Scottish Tory leader warns against intolerance

Scottish Tory leader Ruth Davidson Democratic Unionist Party intolerance

Ruth Davidson sounded a warning after British prime minister Theresa May reached a deal with the Democratic Unionist Party to give the Conservatives a majority government.

The Scottish Tory leader, who is set to marry an Irish Catholic, made her feelings on the Tory-DUP arrangement clear when she tweeted a link to the same-sex marriage lecture she gave at Amnesty’s Pride in Belfast last year.

Ms Davidson is engaged to Jen Wilson, an environmental charity worker from Wexford and an Irish Catholic Christian, and is a practising Christian herself,

But her views on the issue would come into conflict with those held by senior figures within the DUP, which is a staunch opponent of same-sex marriage.

“What’s clear is that we need to ensure that as the parliament reconvenes in Westminster, the Government brings forward a Queen’s Speech on the 19th and I support all efforts to do that,” is all Ms Davidson would comment when asked about the arrangement.

Scottish Tory leader Ruth Davidson Democratic Unionist Party intolerance
File Photo.

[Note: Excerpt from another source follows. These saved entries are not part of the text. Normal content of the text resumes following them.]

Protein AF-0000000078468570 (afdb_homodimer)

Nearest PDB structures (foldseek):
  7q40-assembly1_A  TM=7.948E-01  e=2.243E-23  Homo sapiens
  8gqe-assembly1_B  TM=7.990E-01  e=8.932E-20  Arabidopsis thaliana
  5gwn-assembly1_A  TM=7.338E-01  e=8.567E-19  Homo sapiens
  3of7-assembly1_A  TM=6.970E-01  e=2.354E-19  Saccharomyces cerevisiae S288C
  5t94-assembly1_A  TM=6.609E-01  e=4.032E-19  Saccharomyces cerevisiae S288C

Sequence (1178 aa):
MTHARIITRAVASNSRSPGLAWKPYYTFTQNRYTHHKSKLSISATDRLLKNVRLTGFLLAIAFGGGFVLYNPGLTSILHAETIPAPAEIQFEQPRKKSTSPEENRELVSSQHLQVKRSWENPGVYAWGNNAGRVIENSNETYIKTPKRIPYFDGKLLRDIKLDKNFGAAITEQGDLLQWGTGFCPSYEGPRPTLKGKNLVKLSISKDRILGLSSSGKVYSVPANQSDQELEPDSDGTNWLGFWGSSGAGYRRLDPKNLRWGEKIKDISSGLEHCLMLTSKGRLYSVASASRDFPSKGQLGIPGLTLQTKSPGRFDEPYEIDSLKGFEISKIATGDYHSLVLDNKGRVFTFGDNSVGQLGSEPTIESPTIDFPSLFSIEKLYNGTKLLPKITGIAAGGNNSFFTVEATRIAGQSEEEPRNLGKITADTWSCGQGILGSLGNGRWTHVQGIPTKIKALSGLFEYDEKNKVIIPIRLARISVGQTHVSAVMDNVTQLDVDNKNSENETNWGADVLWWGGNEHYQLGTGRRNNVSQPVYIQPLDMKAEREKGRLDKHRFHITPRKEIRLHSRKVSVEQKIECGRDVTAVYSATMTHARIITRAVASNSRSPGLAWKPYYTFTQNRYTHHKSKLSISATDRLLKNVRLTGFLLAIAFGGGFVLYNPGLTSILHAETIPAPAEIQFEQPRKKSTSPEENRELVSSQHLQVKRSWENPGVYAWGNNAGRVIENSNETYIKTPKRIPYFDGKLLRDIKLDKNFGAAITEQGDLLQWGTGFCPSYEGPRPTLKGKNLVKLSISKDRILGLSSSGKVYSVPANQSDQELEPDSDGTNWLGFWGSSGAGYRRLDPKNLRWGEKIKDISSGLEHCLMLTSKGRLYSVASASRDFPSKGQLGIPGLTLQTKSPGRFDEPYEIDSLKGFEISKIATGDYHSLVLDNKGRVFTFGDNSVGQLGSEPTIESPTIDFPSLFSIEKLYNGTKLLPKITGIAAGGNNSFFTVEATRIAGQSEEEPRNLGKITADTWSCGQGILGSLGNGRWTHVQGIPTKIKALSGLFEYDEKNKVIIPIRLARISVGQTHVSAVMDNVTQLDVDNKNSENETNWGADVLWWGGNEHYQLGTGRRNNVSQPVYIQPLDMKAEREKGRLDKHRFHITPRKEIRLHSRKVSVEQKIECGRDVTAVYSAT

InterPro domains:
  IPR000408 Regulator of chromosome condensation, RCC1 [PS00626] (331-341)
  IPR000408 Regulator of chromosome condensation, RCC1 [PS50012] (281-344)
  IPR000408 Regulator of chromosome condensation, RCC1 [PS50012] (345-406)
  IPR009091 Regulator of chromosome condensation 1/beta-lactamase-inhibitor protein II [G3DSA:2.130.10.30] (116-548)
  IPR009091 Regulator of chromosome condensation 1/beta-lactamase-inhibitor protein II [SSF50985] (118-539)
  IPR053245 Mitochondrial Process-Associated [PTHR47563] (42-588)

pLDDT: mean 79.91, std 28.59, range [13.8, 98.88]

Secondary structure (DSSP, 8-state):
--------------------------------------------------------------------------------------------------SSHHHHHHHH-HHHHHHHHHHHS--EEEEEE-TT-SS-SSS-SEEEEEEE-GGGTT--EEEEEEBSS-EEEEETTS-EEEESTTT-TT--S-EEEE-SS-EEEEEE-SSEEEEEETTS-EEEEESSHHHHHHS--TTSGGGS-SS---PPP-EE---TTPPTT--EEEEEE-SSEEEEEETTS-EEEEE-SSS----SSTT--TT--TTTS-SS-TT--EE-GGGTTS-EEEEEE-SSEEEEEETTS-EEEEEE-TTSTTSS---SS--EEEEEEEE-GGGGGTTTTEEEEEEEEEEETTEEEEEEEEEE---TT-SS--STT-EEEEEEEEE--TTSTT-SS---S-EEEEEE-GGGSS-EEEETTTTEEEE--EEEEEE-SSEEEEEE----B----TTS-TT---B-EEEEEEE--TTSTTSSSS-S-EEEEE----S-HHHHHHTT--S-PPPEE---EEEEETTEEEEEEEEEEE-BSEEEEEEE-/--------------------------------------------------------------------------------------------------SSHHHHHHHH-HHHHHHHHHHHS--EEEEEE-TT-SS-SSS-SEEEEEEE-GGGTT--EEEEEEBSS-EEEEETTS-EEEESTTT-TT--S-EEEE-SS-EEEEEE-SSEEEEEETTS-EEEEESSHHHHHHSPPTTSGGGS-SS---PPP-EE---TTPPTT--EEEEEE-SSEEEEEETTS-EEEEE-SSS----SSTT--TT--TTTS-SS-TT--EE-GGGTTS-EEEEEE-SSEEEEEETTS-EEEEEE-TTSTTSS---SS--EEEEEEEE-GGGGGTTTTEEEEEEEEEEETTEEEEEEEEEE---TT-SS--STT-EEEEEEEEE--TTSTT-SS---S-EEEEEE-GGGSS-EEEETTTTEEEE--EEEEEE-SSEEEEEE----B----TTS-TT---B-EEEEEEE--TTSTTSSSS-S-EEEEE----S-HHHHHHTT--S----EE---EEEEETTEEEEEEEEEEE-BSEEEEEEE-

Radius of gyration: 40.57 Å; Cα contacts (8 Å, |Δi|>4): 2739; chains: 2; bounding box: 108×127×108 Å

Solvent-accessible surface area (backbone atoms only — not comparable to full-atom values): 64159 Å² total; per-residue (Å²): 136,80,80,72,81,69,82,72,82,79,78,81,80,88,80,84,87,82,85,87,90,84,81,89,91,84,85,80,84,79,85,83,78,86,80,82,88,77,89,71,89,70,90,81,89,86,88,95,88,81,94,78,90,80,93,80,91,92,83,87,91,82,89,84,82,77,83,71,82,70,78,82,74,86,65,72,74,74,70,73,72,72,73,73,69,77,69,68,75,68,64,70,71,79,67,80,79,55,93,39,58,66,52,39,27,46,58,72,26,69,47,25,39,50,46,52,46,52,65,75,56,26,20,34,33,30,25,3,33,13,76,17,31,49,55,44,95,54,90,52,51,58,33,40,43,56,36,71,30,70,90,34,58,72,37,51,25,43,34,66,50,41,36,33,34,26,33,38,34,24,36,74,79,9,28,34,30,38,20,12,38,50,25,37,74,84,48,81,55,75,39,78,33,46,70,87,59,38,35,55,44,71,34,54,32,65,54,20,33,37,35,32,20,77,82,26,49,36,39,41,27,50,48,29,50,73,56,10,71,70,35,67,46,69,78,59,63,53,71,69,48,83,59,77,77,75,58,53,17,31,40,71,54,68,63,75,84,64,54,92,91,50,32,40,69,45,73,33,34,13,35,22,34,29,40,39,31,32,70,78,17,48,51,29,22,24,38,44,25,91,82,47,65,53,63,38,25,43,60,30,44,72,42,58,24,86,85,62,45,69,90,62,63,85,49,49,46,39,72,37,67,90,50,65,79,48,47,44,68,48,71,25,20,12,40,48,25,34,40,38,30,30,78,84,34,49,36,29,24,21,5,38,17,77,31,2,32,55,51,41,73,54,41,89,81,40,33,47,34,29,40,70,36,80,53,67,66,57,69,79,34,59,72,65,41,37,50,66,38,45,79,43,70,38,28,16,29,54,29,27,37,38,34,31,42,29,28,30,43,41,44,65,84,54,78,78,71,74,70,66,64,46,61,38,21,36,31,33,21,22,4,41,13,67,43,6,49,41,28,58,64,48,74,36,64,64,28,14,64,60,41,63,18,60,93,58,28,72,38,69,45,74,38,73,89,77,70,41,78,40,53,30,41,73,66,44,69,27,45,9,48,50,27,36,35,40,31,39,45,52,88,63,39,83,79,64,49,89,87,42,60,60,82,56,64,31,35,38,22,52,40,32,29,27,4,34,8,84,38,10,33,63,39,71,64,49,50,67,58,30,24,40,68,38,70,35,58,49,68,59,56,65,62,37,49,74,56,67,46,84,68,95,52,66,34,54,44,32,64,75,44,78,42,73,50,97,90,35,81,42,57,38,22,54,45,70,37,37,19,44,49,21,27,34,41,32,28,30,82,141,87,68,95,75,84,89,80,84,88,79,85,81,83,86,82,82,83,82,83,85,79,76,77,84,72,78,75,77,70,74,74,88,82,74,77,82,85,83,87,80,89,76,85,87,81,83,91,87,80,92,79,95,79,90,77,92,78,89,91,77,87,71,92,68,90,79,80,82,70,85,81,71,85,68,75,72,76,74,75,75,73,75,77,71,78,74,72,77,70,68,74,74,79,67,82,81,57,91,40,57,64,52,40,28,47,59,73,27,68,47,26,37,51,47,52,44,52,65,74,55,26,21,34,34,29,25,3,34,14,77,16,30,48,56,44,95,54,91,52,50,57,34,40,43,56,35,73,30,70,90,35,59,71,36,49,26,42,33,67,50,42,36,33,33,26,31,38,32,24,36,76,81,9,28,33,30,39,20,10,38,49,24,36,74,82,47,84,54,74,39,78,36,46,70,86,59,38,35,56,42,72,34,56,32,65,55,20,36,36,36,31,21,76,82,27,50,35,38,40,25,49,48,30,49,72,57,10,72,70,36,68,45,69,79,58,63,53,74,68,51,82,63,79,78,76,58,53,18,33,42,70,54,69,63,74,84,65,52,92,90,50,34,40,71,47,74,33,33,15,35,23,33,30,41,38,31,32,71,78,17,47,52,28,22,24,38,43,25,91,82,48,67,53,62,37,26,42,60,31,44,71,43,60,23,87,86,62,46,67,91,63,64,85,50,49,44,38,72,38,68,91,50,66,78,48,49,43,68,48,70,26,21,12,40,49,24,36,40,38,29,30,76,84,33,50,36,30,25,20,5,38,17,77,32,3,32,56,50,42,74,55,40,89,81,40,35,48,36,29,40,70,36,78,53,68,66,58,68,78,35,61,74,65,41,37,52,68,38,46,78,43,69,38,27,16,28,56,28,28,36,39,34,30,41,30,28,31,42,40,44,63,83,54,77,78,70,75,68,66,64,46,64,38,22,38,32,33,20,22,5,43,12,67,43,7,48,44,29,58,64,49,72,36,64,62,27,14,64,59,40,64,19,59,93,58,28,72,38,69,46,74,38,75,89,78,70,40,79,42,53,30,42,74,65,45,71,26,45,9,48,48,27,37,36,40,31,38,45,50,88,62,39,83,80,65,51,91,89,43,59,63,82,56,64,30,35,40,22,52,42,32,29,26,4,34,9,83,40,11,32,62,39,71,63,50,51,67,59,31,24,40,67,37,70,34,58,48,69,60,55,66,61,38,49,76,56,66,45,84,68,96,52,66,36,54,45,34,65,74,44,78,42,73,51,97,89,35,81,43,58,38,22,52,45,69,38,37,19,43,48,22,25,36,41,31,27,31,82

Theresa May reaches deal with DUP and will visit Buckingham Palace to form government. End.4/7/2016 North South Ministerial Council. Leader of the Democratic Unionist Party and Northern Ireland First Minister Arlene Foster at a press conference of the North South Ministerial Council (NSMC) held today in Dublin Castle. This was the first meeting since Brexit and the United Kingdom decide to leave the European Union. Photo: RollingNews.ie

The Democratic Unionist leader Arlene Foster had earlier vowed to “bring stability to our nation” by backing Theresa May and the Conservatives, after the party entered into discussions with the Tories to come to an arrangement to prop up a minority government.

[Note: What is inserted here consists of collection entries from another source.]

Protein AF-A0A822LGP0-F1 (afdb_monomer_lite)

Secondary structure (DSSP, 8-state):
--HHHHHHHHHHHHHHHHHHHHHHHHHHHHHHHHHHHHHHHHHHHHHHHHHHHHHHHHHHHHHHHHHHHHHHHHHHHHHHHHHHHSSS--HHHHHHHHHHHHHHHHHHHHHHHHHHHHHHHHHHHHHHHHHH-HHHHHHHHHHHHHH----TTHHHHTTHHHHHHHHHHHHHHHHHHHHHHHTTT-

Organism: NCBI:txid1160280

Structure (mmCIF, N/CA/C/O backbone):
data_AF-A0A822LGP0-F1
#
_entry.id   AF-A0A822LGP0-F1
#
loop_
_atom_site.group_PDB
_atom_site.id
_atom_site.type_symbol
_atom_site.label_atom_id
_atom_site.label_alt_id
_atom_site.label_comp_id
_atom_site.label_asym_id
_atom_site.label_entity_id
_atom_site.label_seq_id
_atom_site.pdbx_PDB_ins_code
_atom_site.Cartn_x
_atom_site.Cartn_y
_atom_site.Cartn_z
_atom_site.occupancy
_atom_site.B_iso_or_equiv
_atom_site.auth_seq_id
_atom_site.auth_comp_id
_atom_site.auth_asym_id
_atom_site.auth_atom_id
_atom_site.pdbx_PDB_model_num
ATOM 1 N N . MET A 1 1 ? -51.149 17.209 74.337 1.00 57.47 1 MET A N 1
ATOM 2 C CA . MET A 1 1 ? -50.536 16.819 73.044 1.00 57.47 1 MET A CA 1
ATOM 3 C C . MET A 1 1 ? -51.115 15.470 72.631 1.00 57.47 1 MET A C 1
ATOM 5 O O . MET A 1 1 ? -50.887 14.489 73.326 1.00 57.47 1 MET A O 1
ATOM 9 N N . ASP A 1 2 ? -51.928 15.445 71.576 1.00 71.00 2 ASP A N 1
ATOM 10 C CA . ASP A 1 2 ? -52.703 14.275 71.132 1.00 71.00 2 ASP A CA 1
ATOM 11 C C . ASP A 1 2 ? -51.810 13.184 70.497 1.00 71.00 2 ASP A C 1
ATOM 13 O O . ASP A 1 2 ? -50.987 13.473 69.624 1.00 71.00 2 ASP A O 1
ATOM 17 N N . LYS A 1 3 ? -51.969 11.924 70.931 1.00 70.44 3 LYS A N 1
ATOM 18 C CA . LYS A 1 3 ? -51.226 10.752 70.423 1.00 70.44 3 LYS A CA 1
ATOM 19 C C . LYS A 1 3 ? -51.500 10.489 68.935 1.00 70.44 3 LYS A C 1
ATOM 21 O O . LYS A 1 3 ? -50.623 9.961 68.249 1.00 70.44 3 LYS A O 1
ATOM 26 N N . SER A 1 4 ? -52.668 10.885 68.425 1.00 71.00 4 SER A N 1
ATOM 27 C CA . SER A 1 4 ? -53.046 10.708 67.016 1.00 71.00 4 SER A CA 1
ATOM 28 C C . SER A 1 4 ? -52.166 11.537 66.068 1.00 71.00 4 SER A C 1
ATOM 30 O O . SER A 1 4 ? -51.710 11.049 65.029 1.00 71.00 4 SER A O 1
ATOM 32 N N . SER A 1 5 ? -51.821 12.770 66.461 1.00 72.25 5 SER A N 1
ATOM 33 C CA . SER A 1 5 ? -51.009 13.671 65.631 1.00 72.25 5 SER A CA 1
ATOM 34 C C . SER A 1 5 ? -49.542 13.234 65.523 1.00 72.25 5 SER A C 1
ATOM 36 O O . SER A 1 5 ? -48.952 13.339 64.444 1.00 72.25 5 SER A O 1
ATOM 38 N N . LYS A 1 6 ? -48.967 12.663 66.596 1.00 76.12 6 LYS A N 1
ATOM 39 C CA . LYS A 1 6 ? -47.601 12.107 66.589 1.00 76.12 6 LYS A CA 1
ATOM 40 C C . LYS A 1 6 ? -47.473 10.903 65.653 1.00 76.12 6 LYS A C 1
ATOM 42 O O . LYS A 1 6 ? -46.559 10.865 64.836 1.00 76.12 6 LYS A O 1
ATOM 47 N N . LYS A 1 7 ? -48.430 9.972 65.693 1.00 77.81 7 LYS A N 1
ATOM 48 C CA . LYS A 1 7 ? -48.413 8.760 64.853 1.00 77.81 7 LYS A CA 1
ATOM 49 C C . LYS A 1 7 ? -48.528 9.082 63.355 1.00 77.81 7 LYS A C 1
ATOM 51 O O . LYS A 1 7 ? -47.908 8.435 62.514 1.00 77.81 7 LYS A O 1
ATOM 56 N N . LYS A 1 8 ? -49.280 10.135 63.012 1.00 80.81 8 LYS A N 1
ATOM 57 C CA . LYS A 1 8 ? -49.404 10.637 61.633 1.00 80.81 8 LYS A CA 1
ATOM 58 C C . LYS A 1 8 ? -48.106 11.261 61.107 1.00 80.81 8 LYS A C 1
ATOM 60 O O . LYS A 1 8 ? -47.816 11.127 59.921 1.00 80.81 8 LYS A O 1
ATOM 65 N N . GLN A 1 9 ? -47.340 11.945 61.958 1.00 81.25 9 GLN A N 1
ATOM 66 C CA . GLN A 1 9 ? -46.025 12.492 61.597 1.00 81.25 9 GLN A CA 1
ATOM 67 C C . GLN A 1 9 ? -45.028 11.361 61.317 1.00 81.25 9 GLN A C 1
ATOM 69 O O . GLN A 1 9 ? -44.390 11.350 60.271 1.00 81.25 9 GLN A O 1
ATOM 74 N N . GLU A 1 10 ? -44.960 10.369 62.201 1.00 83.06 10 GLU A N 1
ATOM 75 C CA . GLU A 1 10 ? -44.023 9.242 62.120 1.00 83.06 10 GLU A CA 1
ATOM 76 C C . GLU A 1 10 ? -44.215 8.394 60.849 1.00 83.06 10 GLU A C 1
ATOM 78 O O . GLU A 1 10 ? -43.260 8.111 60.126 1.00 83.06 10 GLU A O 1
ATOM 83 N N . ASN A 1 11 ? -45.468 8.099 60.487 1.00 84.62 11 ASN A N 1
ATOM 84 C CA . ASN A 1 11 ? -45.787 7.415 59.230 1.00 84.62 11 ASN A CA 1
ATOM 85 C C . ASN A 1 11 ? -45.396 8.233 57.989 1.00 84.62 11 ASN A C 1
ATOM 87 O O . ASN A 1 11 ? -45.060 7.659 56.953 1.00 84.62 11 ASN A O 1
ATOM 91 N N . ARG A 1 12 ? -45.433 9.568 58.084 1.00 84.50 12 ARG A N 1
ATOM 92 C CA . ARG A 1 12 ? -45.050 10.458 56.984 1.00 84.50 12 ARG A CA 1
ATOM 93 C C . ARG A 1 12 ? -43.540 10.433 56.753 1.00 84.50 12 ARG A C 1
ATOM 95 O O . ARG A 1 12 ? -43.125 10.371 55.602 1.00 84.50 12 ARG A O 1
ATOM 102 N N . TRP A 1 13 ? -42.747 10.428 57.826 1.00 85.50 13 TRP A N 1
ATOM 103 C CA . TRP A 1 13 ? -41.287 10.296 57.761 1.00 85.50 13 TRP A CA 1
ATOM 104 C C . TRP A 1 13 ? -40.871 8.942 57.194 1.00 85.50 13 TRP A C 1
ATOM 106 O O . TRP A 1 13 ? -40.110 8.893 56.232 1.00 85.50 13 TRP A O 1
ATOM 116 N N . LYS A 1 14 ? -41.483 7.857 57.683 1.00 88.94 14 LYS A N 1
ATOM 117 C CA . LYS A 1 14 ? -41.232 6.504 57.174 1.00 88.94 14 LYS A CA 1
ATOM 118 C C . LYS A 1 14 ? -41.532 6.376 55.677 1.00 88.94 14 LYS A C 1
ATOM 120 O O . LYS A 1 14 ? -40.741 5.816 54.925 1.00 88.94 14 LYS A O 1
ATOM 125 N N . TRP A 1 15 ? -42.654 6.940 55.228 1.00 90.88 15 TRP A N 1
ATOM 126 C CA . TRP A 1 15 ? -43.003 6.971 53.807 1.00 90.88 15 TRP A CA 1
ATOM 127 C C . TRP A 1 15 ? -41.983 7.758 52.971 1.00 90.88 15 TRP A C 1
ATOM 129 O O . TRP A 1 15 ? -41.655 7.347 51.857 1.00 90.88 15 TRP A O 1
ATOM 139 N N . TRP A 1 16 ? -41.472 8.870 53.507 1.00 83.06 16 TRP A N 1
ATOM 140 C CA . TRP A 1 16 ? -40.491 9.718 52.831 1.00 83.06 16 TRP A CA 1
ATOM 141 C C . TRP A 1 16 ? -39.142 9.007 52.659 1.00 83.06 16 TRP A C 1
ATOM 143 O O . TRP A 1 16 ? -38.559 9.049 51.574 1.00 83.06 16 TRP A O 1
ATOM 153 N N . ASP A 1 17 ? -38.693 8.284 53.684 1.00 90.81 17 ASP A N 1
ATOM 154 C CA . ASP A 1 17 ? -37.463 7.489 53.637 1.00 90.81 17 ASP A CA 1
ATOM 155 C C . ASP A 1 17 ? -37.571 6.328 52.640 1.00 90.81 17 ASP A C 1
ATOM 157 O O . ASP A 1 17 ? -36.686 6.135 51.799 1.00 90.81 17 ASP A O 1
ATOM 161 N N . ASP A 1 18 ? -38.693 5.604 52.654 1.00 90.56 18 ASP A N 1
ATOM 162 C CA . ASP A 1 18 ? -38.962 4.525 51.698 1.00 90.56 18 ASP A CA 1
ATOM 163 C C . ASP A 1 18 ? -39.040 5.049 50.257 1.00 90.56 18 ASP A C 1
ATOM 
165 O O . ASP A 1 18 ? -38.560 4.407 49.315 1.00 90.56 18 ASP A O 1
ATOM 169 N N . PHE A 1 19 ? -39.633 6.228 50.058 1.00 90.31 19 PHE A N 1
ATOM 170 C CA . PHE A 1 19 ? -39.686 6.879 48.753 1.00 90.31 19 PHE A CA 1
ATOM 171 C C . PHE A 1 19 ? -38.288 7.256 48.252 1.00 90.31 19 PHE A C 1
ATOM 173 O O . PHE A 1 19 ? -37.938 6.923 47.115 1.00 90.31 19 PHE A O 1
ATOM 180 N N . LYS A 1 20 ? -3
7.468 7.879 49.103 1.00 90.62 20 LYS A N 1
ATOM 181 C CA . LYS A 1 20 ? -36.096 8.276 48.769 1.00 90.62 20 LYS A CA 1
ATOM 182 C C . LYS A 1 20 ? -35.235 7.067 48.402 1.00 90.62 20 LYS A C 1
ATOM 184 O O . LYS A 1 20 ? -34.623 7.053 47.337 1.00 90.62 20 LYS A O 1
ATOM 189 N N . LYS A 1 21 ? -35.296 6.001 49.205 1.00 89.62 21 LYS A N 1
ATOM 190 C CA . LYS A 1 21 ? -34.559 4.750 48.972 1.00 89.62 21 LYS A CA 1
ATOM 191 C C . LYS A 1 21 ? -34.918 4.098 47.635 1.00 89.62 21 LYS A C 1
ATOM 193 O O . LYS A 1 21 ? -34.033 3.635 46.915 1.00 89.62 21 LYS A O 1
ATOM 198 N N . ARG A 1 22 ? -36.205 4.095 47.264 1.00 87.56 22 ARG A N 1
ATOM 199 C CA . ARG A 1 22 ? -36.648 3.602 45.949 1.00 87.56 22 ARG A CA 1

Foster called Thursday’s general election a “great result” for the union, which saw 10 DUP MPs, including two new ones, elected to the Commons.

Davidson’s tweet, however, has put centre stage the party’s stance on same-sex marriage and the pro-marriage equality movement, with Foster quoted in the Guardian from 2016 as saying: “They are not going to influence me by sending me abuse – in fact, they are going to send me in the opposite direction and people need to reflect on that.”

One of those 10 MPs, Ian Paisley Jr, son of the party’s founder and former leader Reverend Ian Paisley, has previously called homosexuality “immoral, offensive and obnoxious”, according to the Guardian.

 

Following news of the deal between the Conservatives and the DUP, Ms Davidson tweeted: “As a Protestant Unionist about to marry an Irish Catholic, here’s the Amnesty Pride lecture I gave in Belfast”.

She added a link to her August 2016 lecture in which she outlined how equal marriage changed her own life, and those of others across the country.

Ms Davidson made direct reference in her lecture to Northern Ireland, saying ‘How many of Northern Ireland’s daughters and her sons have chosen to build a life in friendlier climes?

‘Surely the leaders of this land, from whatever community they hail, should wish to send out the message that you are welcome here. This is your home. You are valued. You are safe. You are respected. And you are loved.

‘But it’s not just the case that equal marriage is a good thing. It also need cause no fear.’

Inevitable

Ms Davidson believes that a reform on gay marriage in Northern Ireland is inevitable, and went on to say: ‘Of course, in Northern Ireland, there is not just overwhelming public support, but also a parliamentary majority. This talk would be quite different – equal marriage would already have passed – were it not for the petition of concern.’

She added: ‘And speaking as a protestant, a Presbyterian and a Unionist I think Unionists and Presbyterians should feel they have moral permission to back equal marriage.

‘Not just because it’s no threat to traditional marriage or freedom of religion – but also because we know that it has backing from all parts of society: men, women, Catholic, Protestant, old, young, urban, rural, and we know that in the Assembly, members from across the parties support it.’